# Paint for aquarium backs ?



## Im tanked (Sep 27, 2011)

For a shiny back, what kind of paint does everyone use ?


----------



## vann59 (Jun 20, 2011)

I suggest using water based flat black acrylic. Use a small sponge roller, and a foam wedge brush. The tricky part is to get it all the way up to the rim. If you can turn the tank upside down, and paint the top part of the glass, then turn it back over and paint the lower part. Use light thin coats and allow to dry between coats.

It will look awesome.


----------



## PfunMo (Jul 30, 2009)

I find most any type paint will do the job. Whether it is oil base, latex, or spray cans, they all have good and bad points. I like oil based for getting it out of brushes, latex because you can use water to clean and spray because you don't have to clean a brush. You do have to do the masking off for spray but since it does dry very quick, I'm now using it more than the others. Part of the question where you have to do the painting. Spray is not good if you have to do it inside with the windows closed.

One item I would mention is painting the bottom as well. It keeps the bottom from showing up so much if fish begin to move the substrate around. The fish are less confused by a black bottom than a shiny one which they may try to swim down through.

Your choice, sir. Your choice!


----------



## livingroomdiver (Oct 10, 2011)

I used Krylon Fusion spray paint. It took a couple of coats, but worked out perfectly.


----------



## Im tanked (Sep 27, 2011)

THANKS EVERYONE ! :thumb:

We are still without snow so will try to get it done outside this week.

* finishing rinsing 90 lbs of white sand, boiling all rocks and driftwood, got tank cleaned today and egg crate put into the bottom.

Once the back is painted I can put in the rocks, sand, water..... and start to cycle ! =D>


----------



## Birdybig9 (Apr 19, 2011)

use a flat black paint from krylon. This doesnt chip or chip off as easy. really easy to get an even coat as well.


----------



## Im tanked (Sep 27, 2011)

do you mean spray paint ?


----------



## Andy Somnifac (Jun 1, 2005)

Im tanked said:


> do you mean spray paint ?


Yes, Krylon Fusion is a spray paint. Remember, it doesn't matter if the finish is matte or glossy, you will be viewing it through the glass, so it won't matter.


----------



## newforestrob (Feb 1, 2010)

I sprayed for the first time the other day,I,ll never use a roller again,I used Krylon Fusion :thumb:


----------



## PfunMo (Jul 30, 2009)

I find no difference in using the cheap house brand and the more expensive brands so I go for cheap. It may take several cans as it will definitely take more than one coat to get a uniform cover. Try to wash the glass and wipe down all finger prints before the painting. Some of them can show through from the front after painting.


----------



## livingroomdiver (Oct 10, 2011)

As with any other paint job, make sure you take your time and do a thorough tape job before you start. Overspray on the sides or inside is not a pretty thing.


----------



## vann59 (Jun 20, 2011)

livingroomdiver said:


> I used Krylon Fusion spray paint. It took a couple of coats, but worked out perfectly.

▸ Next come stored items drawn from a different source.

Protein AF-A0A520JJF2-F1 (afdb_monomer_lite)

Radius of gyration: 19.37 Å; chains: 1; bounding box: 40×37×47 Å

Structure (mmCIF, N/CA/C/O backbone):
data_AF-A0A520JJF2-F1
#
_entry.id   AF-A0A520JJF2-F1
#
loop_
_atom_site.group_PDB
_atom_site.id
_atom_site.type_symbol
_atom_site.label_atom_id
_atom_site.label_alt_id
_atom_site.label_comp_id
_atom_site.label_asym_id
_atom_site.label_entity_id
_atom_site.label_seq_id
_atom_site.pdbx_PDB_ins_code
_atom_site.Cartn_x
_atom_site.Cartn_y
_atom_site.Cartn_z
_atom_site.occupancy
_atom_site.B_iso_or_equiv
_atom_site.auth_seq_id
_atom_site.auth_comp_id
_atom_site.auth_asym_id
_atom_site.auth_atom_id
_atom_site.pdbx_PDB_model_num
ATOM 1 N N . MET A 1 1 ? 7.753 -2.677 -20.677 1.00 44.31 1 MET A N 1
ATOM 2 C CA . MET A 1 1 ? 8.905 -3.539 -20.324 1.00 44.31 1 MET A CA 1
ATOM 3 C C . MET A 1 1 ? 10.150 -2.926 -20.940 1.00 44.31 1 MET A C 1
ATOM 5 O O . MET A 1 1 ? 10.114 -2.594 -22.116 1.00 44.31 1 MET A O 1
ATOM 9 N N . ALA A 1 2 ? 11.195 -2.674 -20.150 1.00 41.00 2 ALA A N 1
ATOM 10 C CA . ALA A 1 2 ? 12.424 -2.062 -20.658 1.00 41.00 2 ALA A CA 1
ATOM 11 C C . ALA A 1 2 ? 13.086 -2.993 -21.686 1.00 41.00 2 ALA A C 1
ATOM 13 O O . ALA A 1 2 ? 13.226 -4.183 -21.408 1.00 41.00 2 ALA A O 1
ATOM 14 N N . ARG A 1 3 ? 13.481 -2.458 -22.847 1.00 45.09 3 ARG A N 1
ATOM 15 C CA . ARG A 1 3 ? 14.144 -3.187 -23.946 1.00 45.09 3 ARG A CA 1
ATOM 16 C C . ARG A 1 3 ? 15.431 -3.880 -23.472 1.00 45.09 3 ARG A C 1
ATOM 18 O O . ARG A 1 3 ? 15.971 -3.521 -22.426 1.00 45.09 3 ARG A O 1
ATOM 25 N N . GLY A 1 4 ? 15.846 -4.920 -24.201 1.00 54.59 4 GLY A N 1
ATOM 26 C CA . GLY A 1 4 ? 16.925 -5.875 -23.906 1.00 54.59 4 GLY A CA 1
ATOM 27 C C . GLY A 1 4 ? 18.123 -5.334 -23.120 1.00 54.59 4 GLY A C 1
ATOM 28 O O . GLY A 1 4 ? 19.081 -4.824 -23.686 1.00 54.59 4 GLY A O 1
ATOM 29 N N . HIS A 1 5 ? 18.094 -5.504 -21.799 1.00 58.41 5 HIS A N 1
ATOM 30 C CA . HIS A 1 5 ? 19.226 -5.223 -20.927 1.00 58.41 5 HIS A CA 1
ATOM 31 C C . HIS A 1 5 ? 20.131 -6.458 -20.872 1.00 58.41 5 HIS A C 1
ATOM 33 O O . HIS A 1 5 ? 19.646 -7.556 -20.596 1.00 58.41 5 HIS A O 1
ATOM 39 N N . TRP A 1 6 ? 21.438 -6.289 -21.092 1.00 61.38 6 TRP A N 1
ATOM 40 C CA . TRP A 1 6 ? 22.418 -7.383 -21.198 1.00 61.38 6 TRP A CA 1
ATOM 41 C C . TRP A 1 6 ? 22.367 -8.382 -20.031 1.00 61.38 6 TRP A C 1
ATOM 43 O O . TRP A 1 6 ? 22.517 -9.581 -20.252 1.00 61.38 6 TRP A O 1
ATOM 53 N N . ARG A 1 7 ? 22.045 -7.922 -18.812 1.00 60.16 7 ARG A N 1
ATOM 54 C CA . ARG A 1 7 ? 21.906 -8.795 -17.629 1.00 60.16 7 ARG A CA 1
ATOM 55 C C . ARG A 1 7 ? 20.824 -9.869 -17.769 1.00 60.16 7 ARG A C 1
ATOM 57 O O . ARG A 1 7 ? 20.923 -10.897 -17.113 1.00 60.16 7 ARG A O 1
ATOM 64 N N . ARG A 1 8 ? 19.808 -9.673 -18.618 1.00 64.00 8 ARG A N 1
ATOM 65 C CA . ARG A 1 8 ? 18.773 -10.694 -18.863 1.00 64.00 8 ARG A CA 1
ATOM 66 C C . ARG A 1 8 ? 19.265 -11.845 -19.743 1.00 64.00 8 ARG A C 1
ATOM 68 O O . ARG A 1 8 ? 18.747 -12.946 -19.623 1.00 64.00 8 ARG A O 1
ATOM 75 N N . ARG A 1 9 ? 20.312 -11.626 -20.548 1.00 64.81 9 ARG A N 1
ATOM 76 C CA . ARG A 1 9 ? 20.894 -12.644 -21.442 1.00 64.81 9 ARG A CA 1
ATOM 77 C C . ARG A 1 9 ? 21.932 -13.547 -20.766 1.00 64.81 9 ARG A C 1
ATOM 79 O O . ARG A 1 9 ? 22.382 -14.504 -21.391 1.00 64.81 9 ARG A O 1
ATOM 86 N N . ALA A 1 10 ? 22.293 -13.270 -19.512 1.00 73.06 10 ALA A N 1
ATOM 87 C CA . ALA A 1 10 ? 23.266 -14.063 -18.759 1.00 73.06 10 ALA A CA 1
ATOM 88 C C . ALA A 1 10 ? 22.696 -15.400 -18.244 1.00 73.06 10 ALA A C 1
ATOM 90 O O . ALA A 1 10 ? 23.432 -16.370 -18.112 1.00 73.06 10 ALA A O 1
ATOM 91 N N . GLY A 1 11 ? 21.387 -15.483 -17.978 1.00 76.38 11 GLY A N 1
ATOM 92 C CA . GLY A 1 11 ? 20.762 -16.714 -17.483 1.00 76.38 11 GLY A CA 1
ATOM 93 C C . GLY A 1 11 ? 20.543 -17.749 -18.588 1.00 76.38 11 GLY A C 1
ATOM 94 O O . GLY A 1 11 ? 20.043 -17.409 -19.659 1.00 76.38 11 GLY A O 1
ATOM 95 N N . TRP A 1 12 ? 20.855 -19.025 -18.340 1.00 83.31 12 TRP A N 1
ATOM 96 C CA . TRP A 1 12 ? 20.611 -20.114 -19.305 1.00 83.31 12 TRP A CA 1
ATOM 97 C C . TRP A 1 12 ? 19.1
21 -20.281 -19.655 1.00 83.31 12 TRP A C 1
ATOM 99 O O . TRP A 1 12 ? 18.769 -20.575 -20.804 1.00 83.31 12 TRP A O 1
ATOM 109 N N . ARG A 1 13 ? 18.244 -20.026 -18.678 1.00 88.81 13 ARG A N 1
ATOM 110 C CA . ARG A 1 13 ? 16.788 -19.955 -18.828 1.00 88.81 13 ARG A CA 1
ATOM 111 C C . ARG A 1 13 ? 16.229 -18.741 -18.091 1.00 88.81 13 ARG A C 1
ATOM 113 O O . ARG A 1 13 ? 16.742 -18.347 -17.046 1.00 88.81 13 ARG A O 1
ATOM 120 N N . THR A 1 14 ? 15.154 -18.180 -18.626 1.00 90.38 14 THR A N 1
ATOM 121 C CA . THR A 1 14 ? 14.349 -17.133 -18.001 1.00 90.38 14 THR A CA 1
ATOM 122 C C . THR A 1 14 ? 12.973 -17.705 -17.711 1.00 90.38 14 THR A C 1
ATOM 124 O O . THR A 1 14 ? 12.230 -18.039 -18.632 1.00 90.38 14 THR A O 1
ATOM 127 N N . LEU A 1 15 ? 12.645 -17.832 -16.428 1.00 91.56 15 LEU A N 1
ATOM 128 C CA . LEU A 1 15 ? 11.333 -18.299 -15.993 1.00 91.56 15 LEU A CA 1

Krylon really a superior spray paint, but I don't like to use spray paint indoors. If you're doing it outside, that's probably the fastest way. It's true that flat or gloss will look the same through the glass, I just prefer a non glossy back side view from the rear. Either works fine.

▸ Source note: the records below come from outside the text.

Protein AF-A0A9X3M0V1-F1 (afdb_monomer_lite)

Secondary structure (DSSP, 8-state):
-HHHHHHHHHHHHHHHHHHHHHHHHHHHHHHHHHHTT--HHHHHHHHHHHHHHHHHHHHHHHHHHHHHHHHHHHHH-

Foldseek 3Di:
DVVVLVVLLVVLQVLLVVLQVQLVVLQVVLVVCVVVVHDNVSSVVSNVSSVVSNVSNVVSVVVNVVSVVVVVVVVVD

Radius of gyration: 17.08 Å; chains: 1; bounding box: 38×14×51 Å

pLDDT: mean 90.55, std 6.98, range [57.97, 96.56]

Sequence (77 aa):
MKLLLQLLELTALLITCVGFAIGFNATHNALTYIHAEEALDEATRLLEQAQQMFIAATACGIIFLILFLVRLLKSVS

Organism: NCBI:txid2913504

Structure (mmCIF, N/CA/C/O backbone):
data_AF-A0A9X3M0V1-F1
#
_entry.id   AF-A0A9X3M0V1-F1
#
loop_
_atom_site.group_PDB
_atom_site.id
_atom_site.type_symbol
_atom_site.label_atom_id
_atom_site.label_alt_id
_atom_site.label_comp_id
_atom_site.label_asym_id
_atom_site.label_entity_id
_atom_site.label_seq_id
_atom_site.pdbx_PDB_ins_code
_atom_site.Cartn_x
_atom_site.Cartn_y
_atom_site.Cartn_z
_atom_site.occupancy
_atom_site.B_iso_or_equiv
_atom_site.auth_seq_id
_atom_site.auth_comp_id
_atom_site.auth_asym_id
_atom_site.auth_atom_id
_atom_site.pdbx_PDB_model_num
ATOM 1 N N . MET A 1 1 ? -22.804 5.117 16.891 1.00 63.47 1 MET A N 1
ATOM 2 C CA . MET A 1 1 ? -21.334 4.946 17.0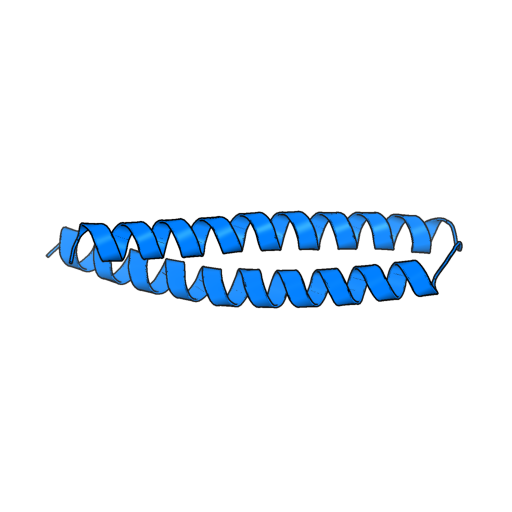28 1.00 63.47 1 MET A CA 1
ATOM 3 C C . MET A 1 1 ? -20.824 3.567 16.611 1.00 63.47 1 MET A C 1
ATOM 5 O O . MET A 1 1 ? -19.847 3.546 15.882 1.00 63.47 1 MET A O 1
ATOM 9 N N . LYS A 1 2 ? -21.451 2.437 16.993 1.00 75.31 2 LYS A N 1
ATOM 10 C CA . LYS A 1 2 ? -20.980 1.087 16.590 1.00 75.31 2 LYS A CA 1
ATOM 11 C C . LYS A 1 2 ? -20.889 0.884 15.065 1.00 75.31 2 LYS A C 1
ATOM 13 O O . LYS A 1 2 ? -19.836 0.494 14.583 1.00 75.31 2 LYS A O 1
ATOM 18 N N . LEU A 1 3 ? -21.947 1.230 14.324 1.00 81.56 3 LEU A N 1
ATOM 19 C CA . LEU A 1 3 ? -21.984 1.121 12.855 1.00 81.56 3 LEU A CA 1
ATOM 20 C C . LEU A 1 3 ? -20.933 1.996 12.158 1.00 81.56 3 LEU A C 1
ATOM 22 O O . LEU A 1 3 ? -20.246 1.528 11.261 1.00 81.56 3 LEU A O 1
ATOM 26 N N . LEU A 1 4 ? -20.774 3.247 12.602 1.00 83.62 4 LEU A N 1
ATOM 27 C CA . LEU A 1 4 ? -19.770 4.160 12.045 1.00 83.62 4 LEU A CA 1
ATOM 28 C C . LEU A 1 4 ? -18.347 3.631 12.255 1.00 83.62 4 LEU A C 1
ATOM 30 O O . LEU A 1 4 ? -17.547 3.688 11.332 1.00 83.62 4 LEU A O 1
ATOM 34 N N . LEU A 1 5 ? -18.045 3.076 13.434 1.00 84.31 5 LEU A N 1
ATOM 35 C CA . LEU A 1 5 ? -16.731 2.500 13.729 1.00 84.31 5 LEU A CA 1
ATOM 36 C C . LEU A 1 5 ? -16.434 1.281 12.841 1.00 84.31 5 LEU A C 1
ATOM 38 O O . LEU A 1 5 ? -15.356 1.194 12.268 1.00 84.31 5 LEU A O 1
ATOM 42 N N . GLN A 1 6 ? -17.407 0.378 12.682 1.00 85.81 6 GLN A N 1
ATOM 43 C CA . GLN A 1 6 ? -17.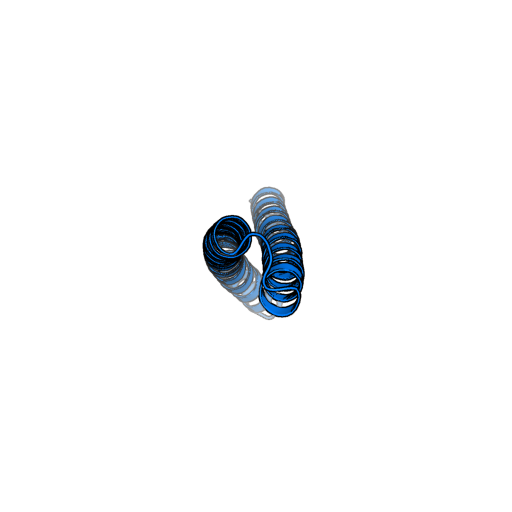278 -0.803 11.819 1.00 85.81 6 GLN A CA 1
ATOM 44 C C . GLN A 1 6 ? -17.120 -0.430 10.344 1.00 85.81 6 GLN A C 1
ATOM 46 O O . GLN A 1 6 ? -16.342 -1.058 9.632 1.00 85.81 6 GLN A O 1
ATOM 51 N N . LEU A 1 7 ? -17.833 0.601 9.884 1.00 90.62 7 LEU A N 1
ATOM 52 C CA . LEU A 1 7 ? -17.693 1.108 8.522 1.00 90.62 7 LEU A CA 1
ATOM 53 C C . LEU A 1 7 ? -16.287 1.674 8.285 1.00 90.62 7 LEU A C 1
ATOM 55 O O . LEU A 1 7 ? -15.697 1.450 7.230 1.00 90.62 7 LEU A O 1
ATOM 59 N N . LEU A 1 8 ? -15.737 2.375 9.278 1.00 89.38 8 LEU A N 1
ATOM 60 C CA . LEU A 1 8 ? -14.400 2.963 9.214 1.00 89.38 8 LEU A CA 1
ATOM 61 C C . LEU A 1 8 ? -13.309 1.881 9.239 1.00 89.38 8 LEU A C 1
ATOM 63 O O . LEU A 1 8 ? -12.380 1.943 8.439 1.00 89.38 8 LEU A O 1
ATOM 67 N N . GLU A 1 9 ? -13.469 0.848 10.072 1.00 88.44 9 GLU A N 1
ATOM 68 C CA . GLU A 1 9 ? -12.622 -0.355 10.057 1.00 88.44 9 GLU A CA 1
ATOM 69 C C . GLU A 1 9 ? -12.658 -1.058 8.697 1.00 88.44 9 GLU A C 1
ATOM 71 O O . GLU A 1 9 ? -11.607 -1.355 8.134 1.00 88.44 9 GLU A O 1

Once you paint you won't go back to film backgrounds.


----------



## PfunMo (Jul 30, 2009)

> Krylon really a superior spray paint


I'm open to education on the Krylon spray paint. What do you feel it has to offer over other paints? Does it have some obvious advantages? I admit to never using it on tank backs as they are pretty low tech items that don't show much once in place.


----------



## chptunes (Jul 19, 2011)

I love having black paint on the backs of my tanks. Go for it!


----------



## ltcsludge (Feb 21, 2005)

i used textured black spraypaint for the back of my 75 gal tank. the texture makes it a bit harder to clean but it doesn't get that dirty anyway and it helps with your grip when you have to move it!!


----------



## sweety (Jan 10, 2010)

I just used black gloss paint on the outside of the glass & it's been fine for the past 7 years


----------